**YOUR OBJECTIVE**
Give back exactly the lines of the entries below from the line with "ATOM 116 O O" to the line with "ATOM 124 C CA", inclusive, and only those.

**EXCERPTED DATA**

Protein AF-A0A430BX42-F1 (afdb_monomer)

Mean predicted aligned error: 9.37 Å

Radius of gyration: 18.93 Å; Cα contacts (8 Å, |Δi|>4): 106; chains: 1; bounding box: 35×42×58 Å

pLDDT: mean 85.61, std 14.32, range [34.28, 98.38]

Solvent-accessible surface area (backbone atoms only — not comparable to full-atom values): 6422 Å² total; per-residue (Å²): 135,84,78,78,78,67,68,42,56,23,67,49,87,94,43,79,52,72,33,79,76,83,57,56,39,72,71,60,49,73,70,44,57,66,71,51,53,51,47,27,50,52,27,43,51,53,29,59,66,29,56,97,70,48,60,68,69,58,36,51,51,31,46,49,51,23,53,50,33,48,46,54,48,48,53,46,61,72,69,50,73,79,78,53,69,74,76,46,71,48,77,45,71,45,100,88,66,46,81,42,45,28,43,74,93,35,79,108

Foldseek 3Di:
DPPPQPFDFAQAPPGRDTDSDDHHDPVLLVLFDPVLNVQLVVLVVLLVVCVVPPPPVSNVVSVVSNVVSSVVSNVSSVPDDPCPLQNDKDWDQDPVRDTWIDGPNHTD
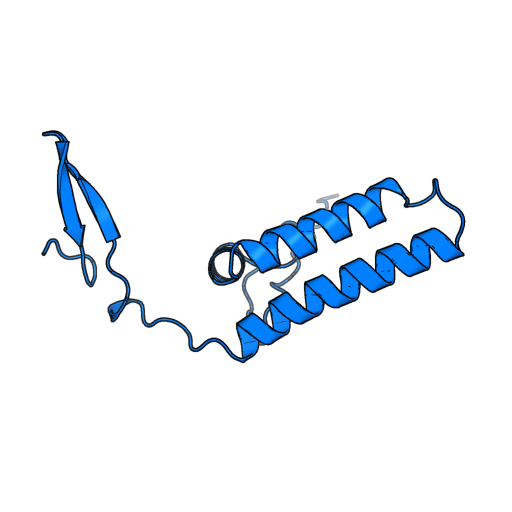

Nearest PDB structures (foldseek):
  3c90-assembly1_X  TM=6.804E-01  e=1.841E+00  Mycobacterium tuberculosis H37Rv
  1yxb-assembly1_C  TM=7.041E-01  e=3.203E+00  Streptomyces coelicolor
  1yvw-assembly1_A  TM=6.773E-01  e=4.357E+00  Bacillus cereus

Secondary structure (DSSP, 8-state):
-------EEPSSTT---EESSSSS-HHHHHHS-HHHHHHHHHHHHHHHHHTTTS-HHHHHHHHHHHHHHHHHHHHHHHHSPPPPGGG-EEEEE-TTS-EEEEETTEE-

Sequence (108 aa):
MIGARHHTSCSAEGCRTQIKKGWFCPAHWYAIPLALREAVLAAFNAATAAHCRAPRDEQEQLNRAYGVAFRDCLDHLRRAPRTPAQSMSTVAIAADGARVTYANGRRL

Organism: Sphingobium yanoikuyae (NCBI:txid13690)

Structure (mmCIF, N/CA/C/O backbone):
data_AF-A0A430BX42-F1
#
_entry.id   AF-A0A430BX42-F1
#
loop_
_atom_site.group_PDB
_atom_site.id
_atom_site.type_symbol
_atom_site.label_atom_id
_atom_site.label_alt_id
_atom_site.label_comp_id
_atom_site.label_asym_id
_atom_site.label_entity_id
_atom_site.label_seq_id
_atom_site.pdbx_PDB_ins_code
_atom_site.Cartn_x
_atom_site.Cartn_y
_atom_site.Cartn_z
_atom_site.occupancy
_atom_site.B_iso_or_equiv
_atom_site.auth_seq_id
_atom_site.auth_comp_id
_atom_site.auth_asym_id
_atom_site.auth_atom_id
_atom_site.pdbx_PDB_model_num
ATOM 1 N N . MET A 1 1 ? 0.962 33.763 -4.526 1.00 34.28 1 MET A N 1
ATOM 2 C CA . MET A 1 1 ? 0.573 32.481 -5.156 1.00 34.28 1 MET A CA 1
ATOM 3 C C . MET A 1 1 ? 0.525 31.409 -4.075 1.00 34.28 1 MET A C 1
ATOM 5 O O . MET A 1 1 ? 1.572 31.013 -3.583 1.00 34.28 1 MET A O 1
ATOM 9 N N . ILE A 1 2 ? -0.667 31.015 -3.620 1.00 41.81 2 ILE A N 1
ATOM 10 C CA . ILE A 1 2 ? -0.831 29.963 -2.604 1.00 41.81 2 ILE A CA 1
ATOM 11 C C . ILE A 1 2 ? -0.732 28.625 -3.341 1.00 41.81 2 ILE A C 1
ATOM 13 O O . ILE A 1 2 ? -1.608 28.297 -4.136 1.00 41.81 2 ILE A O 1
ATOM 17 N N . GLY A 1 3 ? 0.365 27.891 -3.139 1.00 41.12 3 GLY A N 1
ATOM 18 C CA . GLY A 1 3 ? 0.574 26.583 -3.758 1.00 41.12 3 GLY A CA 1
ATOM 19 C C . GLY A 1 3 ? -0.544 25.623 -3.360 1.00 41.12 3 GLY A C 1
ATOM 20 O O . GLY A 1 3 ? -0.710 25.321 -2.177 1.00 41.12 3 GLY A O 1
ATOM 21 N N . ALA A 1 4 ? -1.330 25.170 -4.337 1.00 46.94 4 ALA A N 1
ATOM 22 C CA . ALA A 1 4 ? -2.395 24.205 -4.117 1.00 46.94 4 ALA A CA 1
ATOM 23 C C . ALA A 1 4 ? -1.801 22.957 -3.450 1.00 46.94 4 ALA A C 1
ATOM 25 O O . ALA A 1 4 ? -1.001 22.238 -4.047 1.00 46.94 4 ALA A O 1
ATOM 26 N N . ARG A 1 5 ? -2.168 22.687 -2.194 1.00 53.94 5 ARG A N 1
ATOM 27 C CA . ARG A 1 5 ? -1.887 21.396 -1.560 1.00 53.94 5 ARG A CA 1
ATOM 28 C C . ARG A 1 5 ? -2.691 20.367 -2.348 1.00 53.94 5 ARG A C 1
ATOM 30 O O . ARG A 1 5 ? -3.913 20.365 -2.265 1.00 53.94 5 ARG A O 1
ATOM 37 N N . HIS A 1 6 ? -2.032 19.565 -3.180 1.00 55.34 6 HIS A N 1
ATOM 38 C CA . HIS A 1 6 ? -2.708 18.528 -3.955 1.00 55.34 6 HIS A CA 1
ATOM 39 C C . HIS A 1 6 ? -3.164 17.450 -2.965 1.00 55.34 6 HIS A C 1
ATOM 41 O O . HIS A 1 6 ? -2.380 16.606 -2.541 1.00 55.34 6 HIS A O 1
ATOM 47 N N . HIS A 1 7 ? -4.407 17.557 -2.500 1.00 62.84 7 HIS A N 1
ATOM 48 C CA . HIS A 1 7 ? -5.033 16.551 -1.657 1.00 62.84 7 HIS A CA 1
ATOM 49 C C . HIS A 1 7 ? -5.495 15.410 -2.564 1.00 62.84 7 HIS A C 1
ATOM 51 O O . HIS A 1 7 ? -6.478 15.548 -3.287 1.00 62.84 7 HIS A O 1
ATOM 57 N N . THR A 1 8 ? -4.777 14.291 -2.535 1.00 79.19 8 THR A N 1
ATOM 58 C CA . THR A 1 8 ? -5.206 13.047 -3.189 1.00 79.19 8 THR A CA 1
ATOM 59 C C . THR A 1 8 ? -6.171 12.311 -2.259 1.00 79.19 8 THR A C 1
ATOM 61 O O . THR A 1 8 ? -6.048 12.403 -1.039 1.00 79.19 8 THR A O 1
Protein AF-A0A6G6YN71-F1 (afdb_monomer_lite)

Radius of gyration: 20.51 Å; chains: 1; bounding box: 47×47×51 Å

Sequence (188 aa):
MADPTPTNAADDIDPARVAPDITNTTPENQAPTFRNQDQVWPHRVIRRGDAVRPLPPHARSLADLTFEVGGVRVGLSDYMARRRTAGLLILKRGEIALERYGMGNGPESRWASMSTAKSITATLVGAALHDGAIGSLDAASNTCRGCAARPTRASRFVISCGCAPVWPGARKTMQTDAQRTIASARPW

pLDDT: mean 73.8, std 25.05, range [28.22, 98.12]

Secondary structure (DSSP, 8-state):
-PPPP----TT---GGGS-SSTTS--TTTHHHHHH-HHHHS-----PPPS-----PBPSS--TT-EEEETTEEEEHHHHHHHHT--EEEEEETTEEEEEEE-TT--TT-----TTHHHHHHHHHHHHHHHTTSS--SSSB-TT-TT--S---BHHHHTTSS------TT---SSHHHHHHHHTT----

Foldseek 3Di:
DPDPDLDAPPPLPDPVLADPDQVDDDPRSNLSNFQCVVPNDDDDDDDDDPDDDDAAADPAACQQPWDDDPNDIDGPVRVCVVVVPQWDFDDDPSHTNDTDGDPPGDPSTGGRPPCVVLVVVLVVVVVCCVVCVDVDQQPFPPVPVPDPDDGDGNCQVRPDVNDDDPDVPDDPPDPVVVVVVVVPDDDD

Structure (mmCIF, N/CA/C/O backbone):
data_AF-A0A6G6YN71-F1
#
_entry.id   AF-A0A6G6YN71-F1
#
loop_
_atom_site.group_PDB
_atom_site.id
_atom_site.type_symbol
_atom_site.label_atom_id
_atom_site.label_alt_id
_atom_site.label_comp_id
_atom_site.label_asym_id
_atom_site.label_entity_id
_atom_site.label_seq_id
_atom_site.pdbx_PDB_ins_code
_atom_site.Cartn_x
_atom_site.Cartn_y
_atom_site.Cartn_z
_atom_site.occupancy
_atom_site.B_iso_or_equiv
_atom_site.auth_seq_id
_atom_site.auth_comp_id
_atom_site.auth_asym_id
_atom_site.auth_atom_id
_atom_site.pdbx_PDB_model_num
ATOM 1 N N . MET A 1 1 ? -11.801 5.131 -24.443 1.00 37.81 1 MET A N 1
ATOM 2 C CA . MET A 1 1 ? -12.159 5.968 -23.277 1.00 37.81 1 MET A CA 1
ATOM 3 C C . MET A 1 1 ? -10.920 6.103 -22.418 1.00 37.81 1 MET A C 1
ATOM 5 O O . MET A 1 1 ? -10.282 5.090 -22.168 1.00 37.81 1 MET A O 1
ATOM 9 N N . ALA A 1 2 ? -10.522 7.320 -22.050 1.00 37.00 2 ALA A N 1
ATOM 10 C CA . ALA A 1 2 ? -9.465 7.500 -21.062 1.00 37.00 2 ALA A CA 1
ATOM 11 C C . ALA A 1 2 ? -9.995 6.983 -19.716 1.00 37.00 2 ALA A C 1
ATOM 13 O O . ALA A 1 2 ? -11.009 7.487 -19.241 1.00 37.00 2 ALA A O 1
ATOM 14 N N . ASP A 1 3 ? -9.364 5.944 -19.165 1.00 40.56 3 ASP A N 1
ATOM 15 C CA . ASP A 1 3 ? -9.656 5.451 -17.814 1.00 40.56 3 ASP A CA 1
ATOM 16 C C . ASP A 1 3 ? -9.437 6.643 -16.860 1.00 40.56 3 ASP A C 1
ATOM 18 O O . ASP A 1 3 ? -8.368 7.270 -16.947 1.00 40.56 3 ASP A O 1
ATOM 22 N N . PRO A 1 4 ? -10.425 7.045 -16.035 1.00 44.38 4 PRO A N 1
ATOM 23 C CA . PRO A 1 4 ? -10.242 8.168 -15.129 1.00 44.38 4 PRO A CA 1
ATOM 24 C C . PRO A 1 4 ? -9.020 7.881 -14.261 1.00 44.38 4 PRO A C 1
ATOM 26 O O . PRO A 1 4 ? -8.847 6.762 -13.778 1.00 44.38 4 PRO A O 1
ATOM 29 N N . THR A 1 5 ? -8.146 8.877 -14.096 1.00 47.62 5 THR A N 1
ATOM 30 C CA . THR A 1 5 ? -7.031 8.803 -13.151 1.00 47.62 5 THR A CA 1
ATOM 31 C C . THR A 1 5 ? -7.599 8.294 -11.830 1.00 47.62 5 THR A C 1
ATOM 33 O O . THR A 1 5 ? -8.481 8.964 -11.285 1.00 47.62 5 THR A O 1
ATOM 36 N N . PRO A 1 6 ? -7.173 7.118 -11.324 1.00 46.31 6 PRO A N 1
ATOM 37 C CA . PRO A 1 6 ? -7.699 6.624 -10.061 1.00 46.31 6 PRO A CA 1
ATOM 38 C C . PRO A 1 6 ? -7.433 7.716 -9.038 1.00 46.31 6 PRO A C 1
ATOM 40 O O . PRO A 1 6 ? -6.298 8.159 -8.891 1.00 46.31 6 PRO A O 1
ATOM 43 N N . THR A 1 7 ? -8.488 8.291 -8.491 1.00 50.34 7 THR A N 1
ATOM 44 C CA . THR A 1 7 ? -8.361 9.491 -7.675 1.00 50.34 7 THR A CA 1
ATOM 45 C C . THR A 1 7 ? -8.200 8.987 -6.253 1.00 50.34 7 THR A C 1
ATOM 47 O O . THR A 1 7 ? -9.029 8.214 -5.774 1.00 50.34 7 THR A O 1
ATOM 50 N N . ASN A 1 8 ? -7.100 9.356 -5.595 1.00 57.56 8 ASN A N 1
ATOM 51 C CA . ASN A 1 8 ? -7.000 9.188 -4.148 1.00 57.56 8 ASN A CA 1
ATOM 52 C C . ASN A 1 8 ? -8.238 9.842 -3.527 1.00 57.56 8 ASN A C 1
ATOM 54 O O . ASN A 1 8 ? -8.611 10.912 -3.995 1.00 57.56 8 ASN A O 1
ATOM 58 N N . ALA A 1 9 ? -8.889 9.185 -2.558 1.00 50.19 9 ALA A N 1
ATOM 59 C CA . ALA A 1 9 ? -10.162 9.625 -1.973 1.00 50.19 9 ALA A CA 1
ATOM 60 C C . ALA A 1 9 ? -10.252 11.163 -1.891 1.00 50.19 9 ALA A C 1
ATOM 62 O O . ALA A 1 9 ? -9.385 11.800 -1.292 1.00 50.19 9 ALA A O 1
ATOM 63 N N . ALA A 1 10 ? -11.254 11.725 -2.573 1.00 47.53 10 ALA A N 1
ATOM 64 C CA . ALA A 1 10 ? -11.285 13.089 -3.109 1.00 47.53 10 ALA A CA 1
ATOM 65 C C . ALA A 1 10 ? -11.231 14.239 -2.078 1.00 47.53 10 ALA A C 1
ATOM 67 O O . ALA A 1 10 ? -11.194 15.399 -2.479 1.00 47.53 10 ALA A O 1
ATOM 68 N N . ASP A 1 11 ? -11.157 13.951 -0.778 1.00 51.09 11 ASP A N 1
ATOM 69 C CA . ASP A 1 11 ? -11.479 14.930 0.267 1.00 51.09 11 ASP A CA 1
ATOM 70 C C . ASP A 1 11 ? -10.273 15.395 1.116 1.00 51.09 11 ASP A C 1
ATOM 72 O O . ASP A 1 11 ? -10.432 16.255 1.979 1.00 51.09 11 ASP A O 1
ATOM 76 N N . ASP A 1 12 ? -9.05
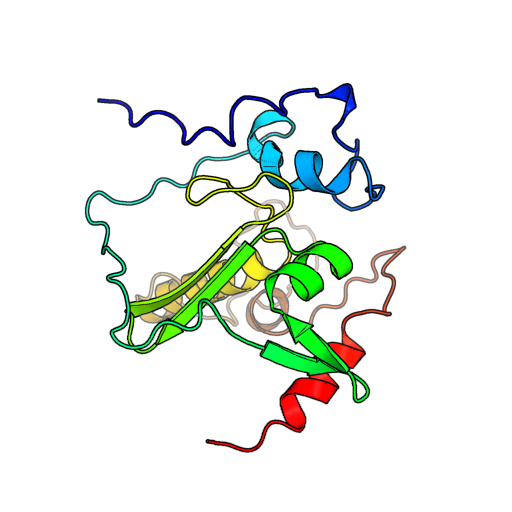2 14.907 0.848 1.00 57.06 12 ASP A N 1
ATOM 77 C CA . ASP A 1 12 ? -7.819 15.299 1.573 1.00 57.06 12 ASP A CA 1
ATOM 78 C C . ASP A 1 12 ? -6.828 16.129 0.719 1.00 57.06 12 ASP A C 1
ATOM 80 O O . ASP A 1 12 ? -5.646 16.245 1.060 1.00 57.06 12 ASP A O 1
ATOM 84 N N . ILE A 1 13 ? -7.279 16.709 -0.401 1.00 60.38 13 ILE A N 1
ATOM 85 C CA . ILE A 1 13 ? -6.467 17.545 -1.312 1.00 60.38 13 ILE A CA 1
ATOM 86 C C . ILE A 1 13 ? -6.293 18.956 -0.726 1.00 60.38 13 ILE A C 1
ATOM 88 O O . ILE A 1 13 ? -6.641 19.960 -1.339 1.00 60.38 13 ILE A O 1
ATOM 92 N N . ASP A 1 14 ? -5.777 19.049 0.493 1.00 67.56 14 ASP A N 1
ATOM 93 C CA . ASP A 1 14 ? -5.300 20.311 1.044 1.00 67.56 14 ASP A CA 1
ATOM 94 C C . ASP A 1 14 ? -3.766 20.301 0.983 1.00 67.56 14 ASP A C 1
ATOM 96 O O . ASP A 1 14 ? -3.129 19.624 1.798 1.00 67.56 14 ASP A O 1
ATOM 100 N N . PRO A 1 15 ? -3.137 21.024 0.034 1.00 65.38 15 PRO A N 1
ATOM 101 C CA . PRO A 1 15 ? -1.684 21.143 -0.035 1.00 65.38 15 PRO A CA 1
ATOM 102 C C . PRO A 1 15 ? -1.069 21.665 1.269 1.00 65.38 15 PRO A C 1
ATOM 104 O O . PRO A 1 15 ? 0.076 21.334 1.567 1.00 65.38 15 PRO A O 1
ATOM 107 N N . ALA A 1 16 ? -1.822 22.421 2.082 1.00 68.38 16 ALA A N 1
ATOM 108 C CA . ALA A 1 16 ? -1.366 22.880 3.393 1.00 68.38 16 ALA A CA 1
ATOM 109 C C . ALA A 1 16 ? -1.261 21.740 4.423 1.00 68.38 16 ALA A C 1
ATOM 111 O O . ALA A 1 16 ? -0.573 21.880 5.435 1.00 68.38 16 ALA A O 1
ATOM 112 N N . ARG A 1 17 ? -1.907 20.595 4.168 1.00 75.38 17 ARG A N 1
ATOM 113 C CA . ARG A 1 17 ? -1.825 19.375 4.987 1.00 75.38 17 ARG A CA 1
ATOM 114 C C . ARG A 1 17 ? -0.783 18.383 4.487 1.00 75.38 17 ARG A C 1
ATOM 116 O O . ARG A 1 17 ? -0.655 17.316 5.083 1.00 75.38 17 ARG A O 1
ATOM 123 N N . VAL A 1 18 ? -0.038 18.699 3.429 1.00 85.44 18 VAL A N 1
ATOM 124 C CA . VAL A 1 18 ? 1.035 17.848 2.905 1.00 85.44 18 VAL A CA 1
ATOM 125 C C . VAL A 1 18 ? 2.392 18.370 3.375 1.00 85.44 18 VAL A C 1
ATOM 127 O O . VAL A 1 18 ? 2.635 19.572 3.439 1.00 85.44 18 VAL A O 1
ATOM 130 N N . ALA A 1 19 ? 3.292 17.459 3.737 1.00 87.12 19 ALA A N 1
ATOM 131 C CA . ALA A 1 19 ? 4.654 17.811 4.097 1.00 87.12 19 ALA A CA 1
ATOM 132 C C . ALA A 1 19 ? 5.439 18.294 2.860 1.00 87.12 19 ALA A C 1
ATOM 134 O O . ALA A 1 19 ? 5.282 17.728 1.777 1.00 87.12 19 ALA A O 1
ATOM 135 N N . PRO A 1 20 ? 6.352 19.269 3.014 1.00 85.94 20 PRO A N 1
ATOM 136 C CA . PRO A 1 20 ? 7.197 19.736 1.912 1.00 85.94 20 PRO A CA 1
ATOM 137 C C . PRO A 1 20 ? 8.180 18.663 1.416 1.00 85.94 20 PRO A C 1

**RESPONSE AREA**
ATOM 116 O O . ARG A 1 17 ? -0.655 17.316 5.083 1.00 75.38 17 ARG A O 1
ATOM 123 N N . VAL A 1 18 ? -0.038 18.699 3.429 1.00 85.44 18 VAL A N 1
ATOM 124 C CA . VAL A 1 18 ? 1.035 17.848 2.905 1.00 85.44 18 VAL A CA 1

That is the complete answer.